- **Aim of the exercise**
From the first line of the data down to and including the line with "ATOM 32 O O", copy everything exactly, leaving out pictures.

- **Records for this task**
_____
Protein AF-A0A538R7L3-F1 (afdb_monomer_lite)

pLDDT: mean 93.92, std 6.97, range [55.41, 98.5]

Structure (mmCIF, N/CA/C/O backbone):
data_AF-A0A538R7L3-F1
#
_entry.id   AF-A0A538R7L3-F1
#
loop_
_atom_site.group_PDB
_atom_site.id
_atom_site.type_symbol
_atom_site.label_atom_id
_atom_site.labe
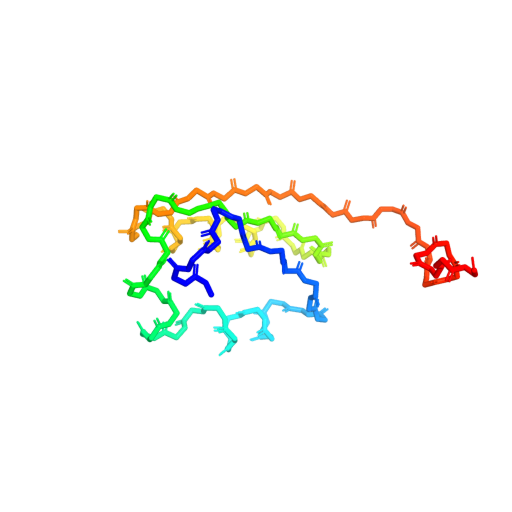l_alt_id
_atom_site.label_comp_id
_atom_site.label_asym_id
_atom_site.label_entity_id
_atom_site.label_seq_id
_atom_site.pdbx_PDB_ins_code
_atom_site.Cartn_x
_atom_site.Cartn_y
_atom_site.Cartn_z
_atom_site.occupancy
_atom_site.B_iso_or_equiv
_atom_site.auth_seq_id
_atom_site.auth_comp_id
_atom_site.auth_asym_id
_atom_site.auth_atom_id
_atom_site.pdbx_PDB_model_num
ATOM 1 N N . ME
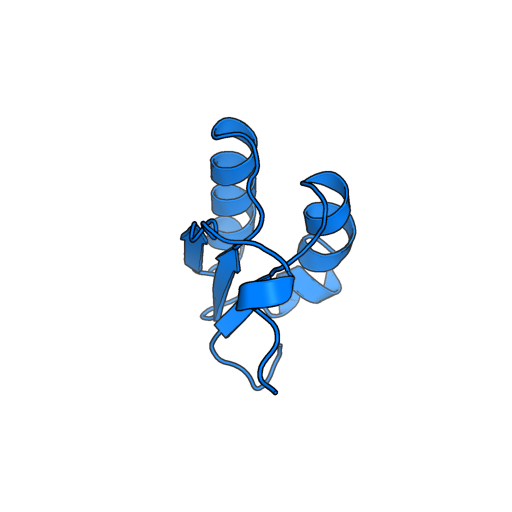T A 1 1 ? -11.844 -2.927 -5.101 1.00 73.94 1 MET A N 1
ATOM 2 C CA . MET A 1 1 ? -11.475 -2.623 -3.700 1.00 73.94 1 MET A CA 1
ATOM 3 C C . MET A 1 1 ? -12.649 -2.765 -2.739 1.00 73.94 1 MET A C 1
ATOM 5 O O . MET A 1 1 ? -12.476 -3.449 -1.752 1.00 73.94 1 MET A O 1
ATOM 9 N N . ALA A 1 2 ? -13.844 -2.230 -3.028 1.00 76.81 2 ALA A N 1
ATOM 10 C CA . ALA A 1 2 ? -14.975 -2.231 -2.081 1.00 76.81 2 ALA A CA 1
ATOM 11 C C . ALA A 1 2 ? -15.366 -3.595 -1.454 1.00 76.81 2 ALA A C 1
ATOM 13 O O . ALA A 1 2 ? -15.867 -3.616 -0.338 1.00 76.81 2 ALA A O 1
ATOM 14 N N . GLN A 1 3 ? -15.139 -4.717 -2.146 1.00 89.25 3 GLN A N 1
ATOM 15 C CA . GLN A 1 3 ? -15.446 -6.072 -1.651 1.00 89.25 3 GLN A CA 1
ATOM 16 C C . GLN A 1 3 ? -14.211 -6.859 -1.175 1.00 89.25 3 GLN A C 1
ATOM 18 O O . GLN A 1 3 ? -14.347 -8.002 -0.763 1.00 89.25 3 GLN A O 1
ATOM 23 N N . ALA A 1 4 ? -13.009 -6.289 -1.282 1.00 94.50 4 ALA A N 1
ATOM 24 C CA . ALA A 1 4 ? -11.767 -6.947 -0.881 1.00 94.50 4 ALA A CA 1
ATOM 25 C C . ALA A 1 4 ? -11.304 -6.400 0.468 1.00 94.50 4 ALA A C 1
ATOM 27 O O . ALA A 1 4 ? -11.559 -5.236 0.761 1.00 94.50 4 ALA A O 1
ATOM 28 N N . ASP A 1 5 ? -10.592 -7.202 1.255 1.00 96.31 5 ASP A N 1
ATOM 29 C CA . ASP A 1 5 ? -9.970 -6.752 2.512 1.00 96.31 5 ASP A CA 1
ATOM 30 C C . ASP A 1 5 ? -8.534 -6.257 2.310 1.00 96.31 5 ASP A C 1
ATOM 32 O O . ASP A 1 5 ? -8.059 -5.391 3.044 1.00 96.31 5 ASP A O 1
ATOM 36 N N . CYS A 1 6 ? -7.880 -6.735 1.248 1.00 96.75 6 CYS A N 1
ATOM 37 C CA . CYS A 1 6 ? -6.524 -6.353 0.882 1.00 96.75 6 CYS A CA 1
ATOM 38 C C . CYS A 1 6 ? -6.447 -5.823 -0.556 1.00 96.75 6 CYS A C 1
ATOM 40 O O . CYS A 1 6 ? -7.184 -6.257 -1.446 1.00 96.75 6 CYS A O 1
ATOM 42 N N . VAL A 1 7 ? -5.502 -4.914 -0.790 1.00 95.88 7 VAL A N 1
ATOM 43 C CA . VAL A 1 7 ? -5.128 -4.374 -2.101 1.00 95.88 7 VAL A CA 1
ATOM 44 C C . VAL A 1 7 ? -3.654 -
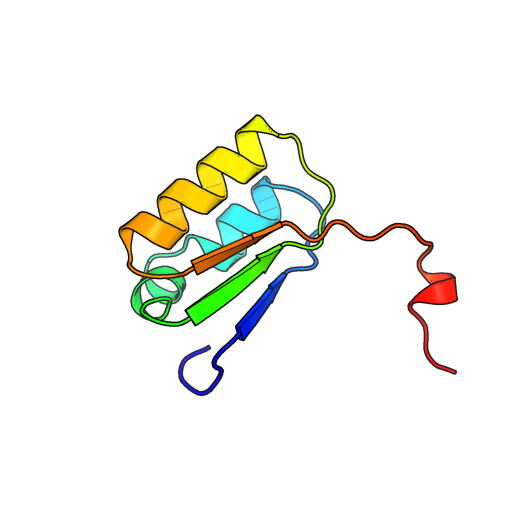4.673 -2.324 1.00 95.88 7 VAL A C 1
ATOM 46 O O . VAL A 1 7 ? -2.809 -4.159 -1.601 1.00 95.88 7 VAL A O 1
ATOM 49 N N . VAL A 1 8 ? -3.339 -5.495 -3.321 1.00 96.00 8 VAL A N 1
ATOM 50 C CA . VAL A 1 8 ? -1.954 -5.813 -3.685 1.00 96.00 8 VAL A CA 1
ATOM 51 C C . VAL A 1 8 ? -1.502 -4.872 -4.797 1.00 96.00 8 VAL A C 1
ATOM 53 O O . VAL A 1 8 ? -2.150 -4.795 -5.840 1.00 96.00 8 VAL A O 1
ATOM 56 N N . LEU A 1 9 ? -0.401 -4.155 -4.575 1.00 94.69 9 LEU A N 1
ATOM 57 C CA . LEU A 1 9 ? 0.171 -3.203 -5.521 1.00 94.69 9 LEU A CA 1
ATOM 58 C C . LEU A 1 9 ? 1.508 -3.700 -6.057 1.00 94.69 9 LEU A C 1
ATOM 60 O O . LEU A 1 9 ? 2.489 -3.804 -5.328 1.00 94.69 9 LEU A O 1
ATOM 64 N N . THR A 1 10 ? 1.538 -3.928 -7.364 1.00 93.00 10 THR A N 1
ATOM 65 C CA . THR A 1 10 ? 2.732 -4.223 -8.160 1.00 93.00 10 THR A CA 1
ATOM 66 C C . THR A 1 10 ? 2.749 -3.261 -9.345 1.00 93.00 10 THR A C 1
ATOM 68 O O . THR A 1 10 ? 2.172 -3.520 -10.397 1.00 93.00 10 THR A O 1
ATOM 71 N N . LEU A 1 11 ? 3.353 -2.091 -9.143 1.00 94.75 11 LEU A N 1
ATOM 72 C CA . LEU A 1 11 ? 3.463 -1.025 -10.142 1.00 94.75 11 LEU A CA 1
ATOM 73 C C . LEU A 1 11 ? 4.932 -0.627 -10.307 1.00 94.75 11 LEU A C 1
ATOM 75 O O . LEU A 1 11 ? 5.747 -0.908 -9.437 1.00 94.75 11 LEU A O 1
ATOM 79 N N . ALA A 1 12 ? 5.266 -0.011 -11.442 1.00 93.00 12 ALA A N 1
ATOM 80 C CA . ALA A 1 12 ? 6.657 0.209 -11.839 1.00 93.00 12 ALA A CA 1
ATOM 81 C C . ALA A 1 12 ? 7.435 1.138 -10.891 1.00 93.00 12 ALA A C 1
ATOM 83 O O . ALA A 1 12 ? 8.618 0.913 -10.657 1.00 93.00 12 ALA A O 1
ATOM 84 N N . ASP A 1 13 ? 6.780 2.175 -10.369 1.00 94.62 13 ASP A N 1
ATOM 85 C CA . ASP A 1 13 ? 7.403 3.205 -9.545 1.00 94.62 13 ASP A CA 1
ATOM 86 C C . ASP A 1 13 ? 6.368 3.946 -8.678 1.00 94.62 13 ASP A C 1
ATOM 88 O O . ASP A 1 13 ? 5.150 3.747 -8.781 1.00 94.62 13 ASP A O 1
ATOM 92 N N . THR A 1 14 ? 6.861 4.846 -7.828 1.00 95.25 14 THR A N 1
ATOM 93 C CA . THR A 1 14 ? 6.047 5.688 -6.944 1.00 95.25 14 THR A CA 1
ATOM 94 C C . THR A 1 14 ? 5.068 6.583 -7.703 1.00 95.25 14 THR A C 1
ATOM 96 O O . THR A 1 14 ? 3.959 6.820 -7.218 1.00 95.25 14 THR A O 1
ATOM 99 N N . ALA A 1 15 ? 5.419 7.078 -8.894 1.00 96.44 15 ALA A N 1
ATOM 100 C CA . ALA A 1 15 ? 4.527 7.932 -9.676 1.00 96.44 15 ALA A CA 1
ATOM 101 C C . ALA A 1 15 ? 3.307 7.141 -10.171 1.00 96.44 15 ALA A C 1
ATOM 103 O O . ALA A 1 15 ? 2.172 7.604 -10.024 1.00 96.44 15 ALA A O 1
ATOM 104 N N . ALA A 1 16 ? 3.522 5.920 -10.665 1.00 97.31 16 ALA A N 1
_____
- **Task output**
Protein AF-A0A538R7L3-F1 (afdb_monomer_lite)

pLDDT: mean 93.92, std 6.97, range [55.41, 98.5]

Structure (mmCIF, N/CA/C/O backbone):
data_AF-A0A538R7L3-F1
#
_entry.id   AF-A0A538R7L3-F1
#
loop_
_atom_site.group_PDB
_atom_site.id
_atom_site.type_symbol
_atom_site.label_atom_id
_atom_site.labe
l_alt_id
_atom_site.label_comp_id
_atom_site.label_asym_id
_atom_site.label_entity_id
_atom_site.label_seq_id
_atom_site.pdbx_PDB_ins_code
_atom_site.Cartn_x
_atom_site.Cartn_y
_atom_site.Cartn_z
_atom_site.occupancy
_atom_site.B_iso_or_equiv
_atom_site.auth_seq_id
_atom_site.auth_comp_id
_atom_site.auth_asym_id
_atom_site.auth_atom_id
_atom_site.pdbx_PDB_model_num
ATOM 1 N N . ME
T A 1 1 ? -11.844 -2.927 -5.101 1.00 73.94 1 MET A N 1
ATOM 2 C CA . MET A 1 1 ? -11.475 -2.623 -3.700 1.00 73.94 1 MET A CA 1
ATOM 3 C C . MET A 1 1 ? -12.649 -2.765 -2.739 1.00 73.94 1 MET A C 1
ATOM 5 O O . MET A 1 1 ? -12.476 -3.449 -1.752 1.00 73.94 1 MET A O 1
ATOM 9 N N . ALA A 1 2 ? -13.844 -2.230 -3.028 1.00 76.81 2 ALA A N 1
ATOM 10 C CA . ALA A 1 2 ? -14.975 -2.231 -2.081 1.00 76.81 2 ALA A CA 1
ATOM 11 C C . ALA A 1 2 ? -15.366 -3.595 -1.454 1.00 76.81 2 ALA A C 1
ATOM 13 O O . ALA A 1 2 ? -15.867 -3.616 -0.338 1.00 76.81 2 ALA A O 1
ATOM 14 N N . GLN A 1 3 ? -15.139 -4.717 -2.146 1.00 89.25 3 GLN A N 1
ATOM 15 C CA . GLN A 1 3 ? -15.446 -6.072 -1.651 1.00 89.25 3 GLN A CA 1
ATOM 16 C C . GLN A 1 3 ? -14.211 -6.859 -1.175 1.00 89.25 3 GLN A C 1
ATOM 18 O O . GLN A 1 3 ? -14.347 -8.002 -0.763 1.00 89.25 3 GLN A O 1
ATOM 23 N N . ALA A 1 4 ? -13.009 -6.289 -1.282 1.00 94.50 4 ALA A N 1
ATOM 24 C CA . ALA A 1 4 ? -11.767 -6.947 -0.881 1.00 94.50 4 ALA A CA 1
ATOM 25 C C . ALA A 1 4 ? -11.304 -6.400 0.468 1.00 94.50 4 ALA A C 1
ATOM 27 O O . ALA A 1 4 ? -11.559 -5.236 0.761 1.00 94.50 4 ALA A O 1
ATOM 28 N N . ASP A 1 5 ? -10.592 -7.202 1.255 1.00 96.31 5 ASP A N 1
ATOM 29 C CA . ASP A 1 5 ? -9.970 -6.752 2.512 1.00 96.31 5 ASP A CA 1
ATOM 30 C C . ASP A 1 5 ? -8.534 -6.257 2.310 1.00 96.31 5 ASP A C 1
ATOM 32 O O . ASP A 1 5 ? -8.059 -5.391 3.044 1.00 96.31 5 ASP A O 1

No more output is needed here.